What is needed:
Write out exactly the lines below starting at the one containing "ATOM 32 O O" and ending at the one containing "ATOM 87 N N". Omit every picture.

(Data excerpts)
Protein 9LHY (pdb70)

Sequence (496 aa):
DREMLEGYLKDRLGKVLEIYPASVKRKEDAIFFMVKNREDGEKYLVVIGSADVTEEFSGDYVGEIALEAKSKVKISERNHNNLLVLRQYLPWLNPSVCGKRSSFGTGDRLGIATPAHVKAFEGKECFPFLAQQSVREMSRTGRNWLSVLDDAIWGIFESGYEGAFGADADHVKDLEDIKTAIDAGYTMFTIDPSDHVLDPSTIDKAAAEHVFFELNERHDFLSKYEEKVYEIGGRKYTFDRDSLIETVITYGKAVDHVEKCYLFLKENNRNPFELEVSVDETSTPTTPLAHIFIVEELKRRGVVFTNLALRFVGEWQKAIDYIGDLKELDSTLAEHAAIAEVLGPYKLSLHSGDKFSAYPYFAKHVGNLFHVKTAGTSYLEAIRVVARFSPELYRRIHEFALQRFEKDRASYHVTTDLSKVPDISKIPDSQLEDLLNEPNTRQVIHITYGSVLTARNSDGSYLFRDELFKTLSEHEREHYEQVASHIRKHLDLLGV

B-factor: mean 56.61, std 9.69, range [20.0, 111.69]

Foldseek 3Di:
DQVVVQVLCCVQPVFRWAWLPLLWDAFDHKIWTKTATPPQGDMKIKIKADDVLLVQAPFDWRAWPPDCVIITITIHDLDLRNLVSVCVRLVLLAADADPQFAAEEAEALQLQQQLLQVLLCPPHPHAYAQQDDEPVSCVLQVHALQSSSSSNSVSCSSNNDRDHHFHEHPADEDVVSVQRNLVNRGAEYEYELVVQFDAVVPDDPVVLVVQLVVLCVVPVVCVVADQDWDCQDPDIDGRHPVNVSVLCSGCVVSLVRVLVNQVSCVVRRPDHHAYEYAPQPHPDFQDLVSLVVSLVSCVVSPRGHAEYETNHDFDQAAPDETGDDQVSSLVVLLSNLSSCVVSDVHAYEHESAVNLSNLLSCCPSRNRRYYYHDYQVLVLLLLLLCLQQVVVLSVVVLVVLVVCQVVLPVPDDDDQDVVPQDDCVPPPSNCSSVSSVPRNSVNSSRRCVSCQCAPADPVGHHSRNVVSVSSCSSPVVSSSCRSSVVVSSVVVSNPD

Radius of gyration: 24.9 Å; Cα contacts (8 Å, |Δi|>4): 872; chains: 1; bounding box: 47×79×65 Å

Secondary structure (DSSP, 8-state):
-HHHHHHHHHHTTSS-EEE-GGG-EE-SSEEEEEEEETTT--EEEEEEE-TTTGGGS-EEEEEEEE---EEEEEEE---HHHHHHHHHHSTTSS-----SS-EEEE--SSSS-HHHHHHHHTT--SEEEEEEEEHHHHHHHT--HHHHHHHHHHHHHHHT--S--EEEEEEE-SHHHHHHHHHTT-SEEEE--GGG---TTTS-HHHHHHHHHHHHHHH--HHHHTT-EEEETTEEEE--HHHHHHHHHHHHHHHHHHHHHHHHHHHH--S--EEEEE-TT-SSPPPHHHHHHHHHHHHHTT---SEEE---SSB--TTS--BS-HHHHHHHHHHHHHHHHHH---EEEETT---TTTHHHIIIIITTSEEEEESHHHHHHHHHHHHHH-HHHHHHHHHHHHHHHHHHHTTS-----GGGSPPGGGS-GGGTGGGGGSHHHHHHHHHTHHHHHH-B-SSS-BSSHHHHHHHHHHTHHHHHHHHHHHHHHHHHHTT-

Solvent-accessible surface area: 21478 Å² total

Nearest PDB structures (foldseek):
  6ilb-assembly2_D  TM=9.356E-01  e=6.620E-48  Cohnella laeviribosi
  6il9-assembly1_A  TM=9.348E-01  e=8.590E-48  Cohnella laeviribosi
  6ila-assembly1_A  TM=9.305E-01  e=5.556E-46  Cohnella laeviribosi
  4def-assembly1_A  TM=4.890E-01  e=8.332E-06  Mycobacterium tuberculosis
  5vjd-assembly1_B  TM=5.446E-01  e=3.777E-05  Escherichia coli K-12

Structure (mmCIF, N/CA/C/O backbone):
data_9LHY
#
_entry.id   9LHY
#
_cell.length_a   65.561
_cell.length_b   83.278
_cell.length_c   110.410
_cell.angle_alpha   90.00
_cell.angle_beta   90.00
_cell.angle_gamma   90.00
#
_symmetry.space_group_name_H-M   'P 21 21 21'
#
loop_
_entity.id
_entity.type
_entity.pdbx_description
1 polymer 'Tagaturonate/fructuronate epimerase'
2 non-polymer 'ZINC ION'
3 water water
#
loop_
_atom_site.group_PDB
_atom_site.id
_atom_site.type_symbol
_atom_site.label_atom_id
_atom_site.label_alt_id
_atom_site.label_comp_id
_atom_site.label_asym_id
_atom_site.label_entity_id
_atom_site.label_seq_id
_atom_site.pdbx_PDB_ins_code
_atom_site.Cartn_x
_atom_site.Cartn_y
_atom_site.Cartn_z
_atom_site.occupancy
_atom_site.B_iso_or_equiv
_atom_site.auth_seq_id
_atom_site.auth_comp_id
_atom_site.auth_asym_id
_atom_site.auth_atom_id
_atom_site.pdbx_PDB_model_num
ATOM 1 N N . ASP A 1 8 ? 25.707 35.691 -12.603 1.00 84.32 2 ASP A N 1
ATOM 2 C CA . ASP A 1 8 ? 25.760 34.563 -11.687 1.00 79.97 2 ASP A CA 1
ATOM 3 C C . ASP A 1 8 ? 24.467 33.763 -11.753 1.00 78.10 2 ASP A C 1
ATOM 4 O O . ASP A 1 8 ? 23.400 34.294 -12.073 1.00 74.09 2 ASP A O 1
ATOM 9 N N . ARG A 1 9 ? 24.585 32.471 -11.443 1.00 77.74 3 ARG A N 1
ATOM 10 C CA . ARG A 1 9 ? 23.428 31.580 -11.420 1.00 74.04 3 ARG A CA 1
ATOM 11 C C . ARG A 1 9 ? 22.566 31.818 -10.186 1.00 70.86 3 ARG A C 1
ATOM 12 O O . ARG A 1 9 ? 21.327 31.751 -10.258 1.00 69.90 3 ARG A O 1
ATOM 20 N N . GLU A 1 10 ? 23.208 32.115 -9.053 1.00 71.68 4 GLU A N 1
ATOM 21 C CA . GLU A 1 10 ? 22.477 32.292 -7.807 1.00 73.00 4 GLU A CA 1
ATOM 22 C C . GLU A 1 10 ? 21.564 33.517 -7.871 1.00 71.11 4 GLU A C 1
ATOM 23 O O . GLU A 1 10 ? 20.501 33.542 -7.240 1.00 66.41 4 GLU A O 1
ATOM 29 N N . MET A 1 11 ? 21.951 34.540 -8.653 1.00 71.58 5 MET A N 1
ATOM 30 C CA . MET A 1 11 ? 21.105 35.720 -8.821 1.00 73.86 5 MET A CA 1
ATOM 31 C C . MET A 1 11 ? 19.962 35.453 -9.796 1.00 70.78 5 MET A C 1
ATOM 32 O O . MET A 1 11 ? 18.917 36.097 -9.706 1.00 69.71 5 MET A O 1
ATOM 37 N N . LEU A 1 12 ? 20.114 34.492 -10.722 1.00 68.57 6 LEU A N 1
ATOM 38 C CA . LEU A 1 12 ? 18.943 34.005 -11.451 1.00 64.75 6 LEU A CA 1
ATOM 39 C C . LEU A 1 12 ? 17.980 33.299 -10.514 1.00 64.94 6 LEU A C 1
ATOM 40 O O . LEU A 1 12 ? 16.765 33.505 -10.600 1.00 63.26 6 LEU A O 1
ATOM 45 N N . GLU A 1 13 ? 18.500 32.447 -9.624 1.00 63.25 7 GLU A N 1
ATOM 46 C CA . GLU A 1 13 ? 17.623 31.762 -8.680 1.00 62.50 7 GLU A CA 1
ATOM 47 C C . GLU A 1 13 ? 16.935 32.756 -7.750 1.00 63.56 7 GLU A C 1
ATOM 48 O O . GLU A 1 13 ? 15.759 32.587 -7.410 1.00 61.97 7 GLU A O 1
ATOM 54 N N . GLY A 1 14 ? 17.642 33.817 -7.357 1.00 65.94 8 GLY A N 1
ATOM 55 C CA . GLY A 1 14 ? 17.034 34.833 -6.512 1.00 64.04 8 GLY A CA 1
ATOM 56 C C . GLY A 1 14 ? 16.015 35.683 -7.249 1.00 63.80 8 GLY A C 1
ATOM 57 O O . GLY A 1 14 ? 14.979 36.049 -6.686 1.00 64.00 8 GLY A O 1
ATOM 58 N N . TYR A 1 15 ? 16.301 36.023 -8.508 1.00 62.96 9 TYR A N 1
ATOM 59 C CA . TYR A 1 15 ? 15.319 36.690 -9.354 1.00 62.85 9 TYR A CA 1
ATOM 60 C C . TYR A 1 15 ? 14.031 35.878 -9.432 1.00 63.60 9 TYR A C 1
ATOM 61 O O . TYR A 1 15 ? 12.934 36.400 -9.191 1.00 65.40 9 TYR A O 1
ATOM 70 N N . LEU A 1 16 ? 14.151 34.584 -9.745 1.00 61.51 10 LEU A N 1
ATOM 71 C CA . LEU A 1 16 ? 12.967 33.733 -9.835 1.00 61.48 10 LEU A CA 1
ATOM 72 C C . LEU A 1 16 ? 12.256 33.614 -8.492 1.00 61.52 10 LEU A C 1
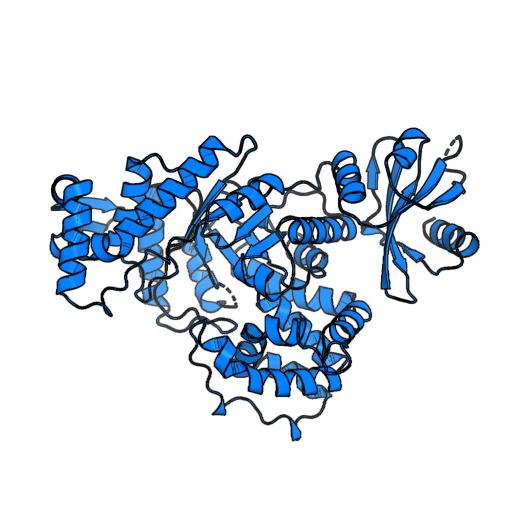
ATOM 73 O O . LEU A 1 16 ? 11.023 33.669 -8.432 1.00 62.46 10 LEU A O 1
ATOM 78 N N . LYS A 1 17 ? 13.010 33.454 -7.402 1.00 57.81 11 LYS A N 1
ATOM 79 C CA . LYS A 1 17 ? 12.382 33.307 -6.093 1.00 62.63 11 LYS A CA 1
ATOM 80 C C . LYS A 1 17 ? 11.616 34.565 -5.701 1.00 64.44 11 LYS A C 1
ATOM 81 O O . LYS A 1 17 ? 10.467 34.490 -5.250 1.00 62.83 11 LYS A O 1
ATOM 87 N N . ASP A 1 18 ? 12.242 35.735 -5.858 1.00 62.83 12 ASP A N 1
ATOM 88 C CA . ASP A 1 18 ? 11.579 36.980 -5.490 1.00 61.59 12 ASP A CA 1
ATOM 89 C C . ASP A 1 18 ? 10.391 37.278 -6.394 1.00 62.50 12 ASP A C 1
ATOM 90 O O . ASP A 1 18 ? 9.402 37.861 -5.936 1.00 61.11 12 ASP A O 1
ATOM 95 N N . ARG A 1 19 ? 10.454 36.886 -7.666 1.00 61.99 13 ARG A N 1
ATOM 96 C CA . ARG A 1 19 ? 9.384 37.190 -8.605 1.00 63.05 13 ARG A CA 1
ATOM 97 C C . ARG A 1 19 ? 8.400 36.039 -8.788 1.00 62.87 13 ARG A C 1
ATOM 98 O O . ARG A 1 19 ? 7.549 36.106 -9.681 1.00 62.27 13 ARG A O 1
ATOM 106 N N . LEU A 1 20 ? 8.493 34.985 -7.974 1.00 61.90 14 LEU A N 1
ATOM 107 C CA . LEU A 1 20 ? 7.596 33.844 -8.131 1.00 61.45 14 LEU A CA 1
ATOM 108 C C . LEU A 1 20 ? 7.232 33.193 -6.802 1.00 61.50 14 LEU A C 1
ATOM 109 O O . LEU A 1 20 ? 6.245 32.453 -6.723 1.00 60.82 14 LEU A O 1
ATOM 114 N N . GLY A 1 21 ? 8.020 33.443 -5.761 1.00 59.94 15 GLY A N 1
ATOM 115 C CA . GLY A 1 21 ? 7.743 32.840 -4.470 1.00 58.76 15 GLY A CA 1
ATOM 116 C C . GLY A 1 21 ? 7.978 31.348 -4.412 1.00 60.46 15 GLY A C 1
ATOM 117 O O . GLY A 1 21 ? 7.335 30.654 -3.618 1.00 60.46 15 GLY A O 1
ATOM 118 N N . LYS A 1 22 ? 8.886 30.832 -5.236 1.00 57.57 16 LYS A N 1
ATOM 119 C CA . LYS A 1 22 ? 9.202 29.411 -5.245 1.00 57.76 16 LYS A CA 1
ATOM 120 C C . LYS A 1 22 ? 10.705 29.222 -5.343 1.00 58.85 16 LYS A C 1
ATOM 121 O O . LYS A 1 22 ? 11.355 29.820 -6.206 1.00 61.99 16 LYS A O 1
ATOM 127 N N . VAL A 1 23 ? 11.250 28.392 -4.457 1.00 57.63 17 VAL A N 1
ATOM 128 C CA . VAL A 1 23 ? 12.651 28.001 -4.537 1.00 54.14 17 VAL A CA 1
ATOM 129 C C . VAL A 1 23 ? 12.833 27.155 -5.788 1.00 53.45 17 VAL A C 1
ATOM 130 O O . VAL A 1 23 ? 12.485 25.969 -5.807 1.00 52.99 17 VAL A O 1
ATOM 134 N N . LEU A 1 24 ? 13.370 27.763 -6.841 1.00 54.56 18 LEU A N 1
ATOM 135 C CA . LEU A 1 24 ? 13.515 27.128 -8.149 1.00 53.24 18 LEU A CA 1
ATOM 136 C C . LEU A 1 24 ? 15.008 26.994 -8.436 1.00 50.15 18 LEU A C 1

Problem solution:
ATOM 32 O O . MET A 1 11 ? 18.917 36.097 -9.706 1.00 69.71 5 MET A O 1
ATOM 37 N N . LEU A 1 12 ? 20.114 34.492 -10.722 1.00 68.57 6 LEU A N 1
ATOM 38 C CA . LEU A 1 12 ? 18.943 34.005 -11.451 1.00 64.75 6 LEU A CA 1
ATOM 39 C C . LEU A 1 12 ? 17.980 33.299 -10.514 1.00 64.94 6 LEU A C 1
ATOM 40 O O . LEU A 1 12 ? 16.765 33.505 -10.600 1.00 63.26 6 LEU A O 1
ATOM 45 N N . GLU A 1 13 ? 18.500 32.447 -9.624 1.00 63.25 7 GLU A N 1
ATOM 46 C CA . GLU A 1 13 ? 17.623 31.762 -8.680 1.00 62.50 7 GLU A CA 1
ATOM 47 C C . GLU A 1 13 ? 16.935 32.756 -7.750 1.00 63.56 7 GLU A C 1
ATOM 48 O O . GLU A 1 13 ? 15.759 32.587 -7.410 1.00 61.97 7 GLU A O 1
ATOM 54 N N . GLY A 1 14 ? 17.642 33.817 -7.357 1.00 65.94 8 GLY A N 1
ATOM 55 C CA . GLY A 1 14 ? 17.034 34.833 -6.512 1.00 64.04 8 GLY A CA 1
ATOM 56 C C . GLY A 1 14 ? 16.015 35.683 -7.249 1.00 63.80 8 GLY A C 1
ATOM 57 O O . GLY A 1 14 ? 14.979 36.049 -6.686 1.00 64.00 8 GLY A O 1
ATOM 58 N N . TYR A 1 15 ? 16.301 36.023 -8.508 1.00 62.96 9 TYR A N 1
ATOM 59 C CA . TYR A 1 15 ? 15.319 36.690 -9.354 1.00 62.85 9 TYR A CA 1
ATOM 60 C C . TYR A 1 15 ? 14.031 35.878 -9.432 1.00 63.60 9 TYR A C 1
ATOM 61 O O . TYR A 1 15 ? 12.934 36.400 -9.191 1.00 65.40 9 TYR A O 1
ATOM 70 N N . LEU A 1 16 ? 14.151 34.584 -9.745 1.00 61.51 10 LEU A N 1
ATOM 71 C CA . LEU A 1 16 ? 12.967 33.733 -9.835 1.00 61.48 10 LEU A CA 1
ATOM 72 C C . LEU A 1 16 ? 12.256 33.614 -8.492 1.00 61.52 10 LEU A C 1
ATOM 73 O O . LEU A 1 16 ? 11.023 33.669 -8.432 1.00 62.46 10 LEU A O 1
ATOM 78 N N . LYS A 1 17 ? 13.010 33.454 -7.402 1.00 57.81 11 LYS A N 1
ATOM 79 C CA . LYS A 1 17 ? 12.382 33.307 -6.093 1.00 62.63 11 LYS A CA 1
ATOM 80 C C . LYS A 1 17 ? 11.616 34.565 -5.701 1.00 64.44 11 LYS A C 1
ATOM 81 O O . LYS A 1 17 ? 10.467 34.490 -5.250 1.00 62.83 11 LYS A O 1
ATOM 87 N N . ASP A 1 18 ? 12.242 35.735 -5.858 1.00 62.83 12 ASP A N 1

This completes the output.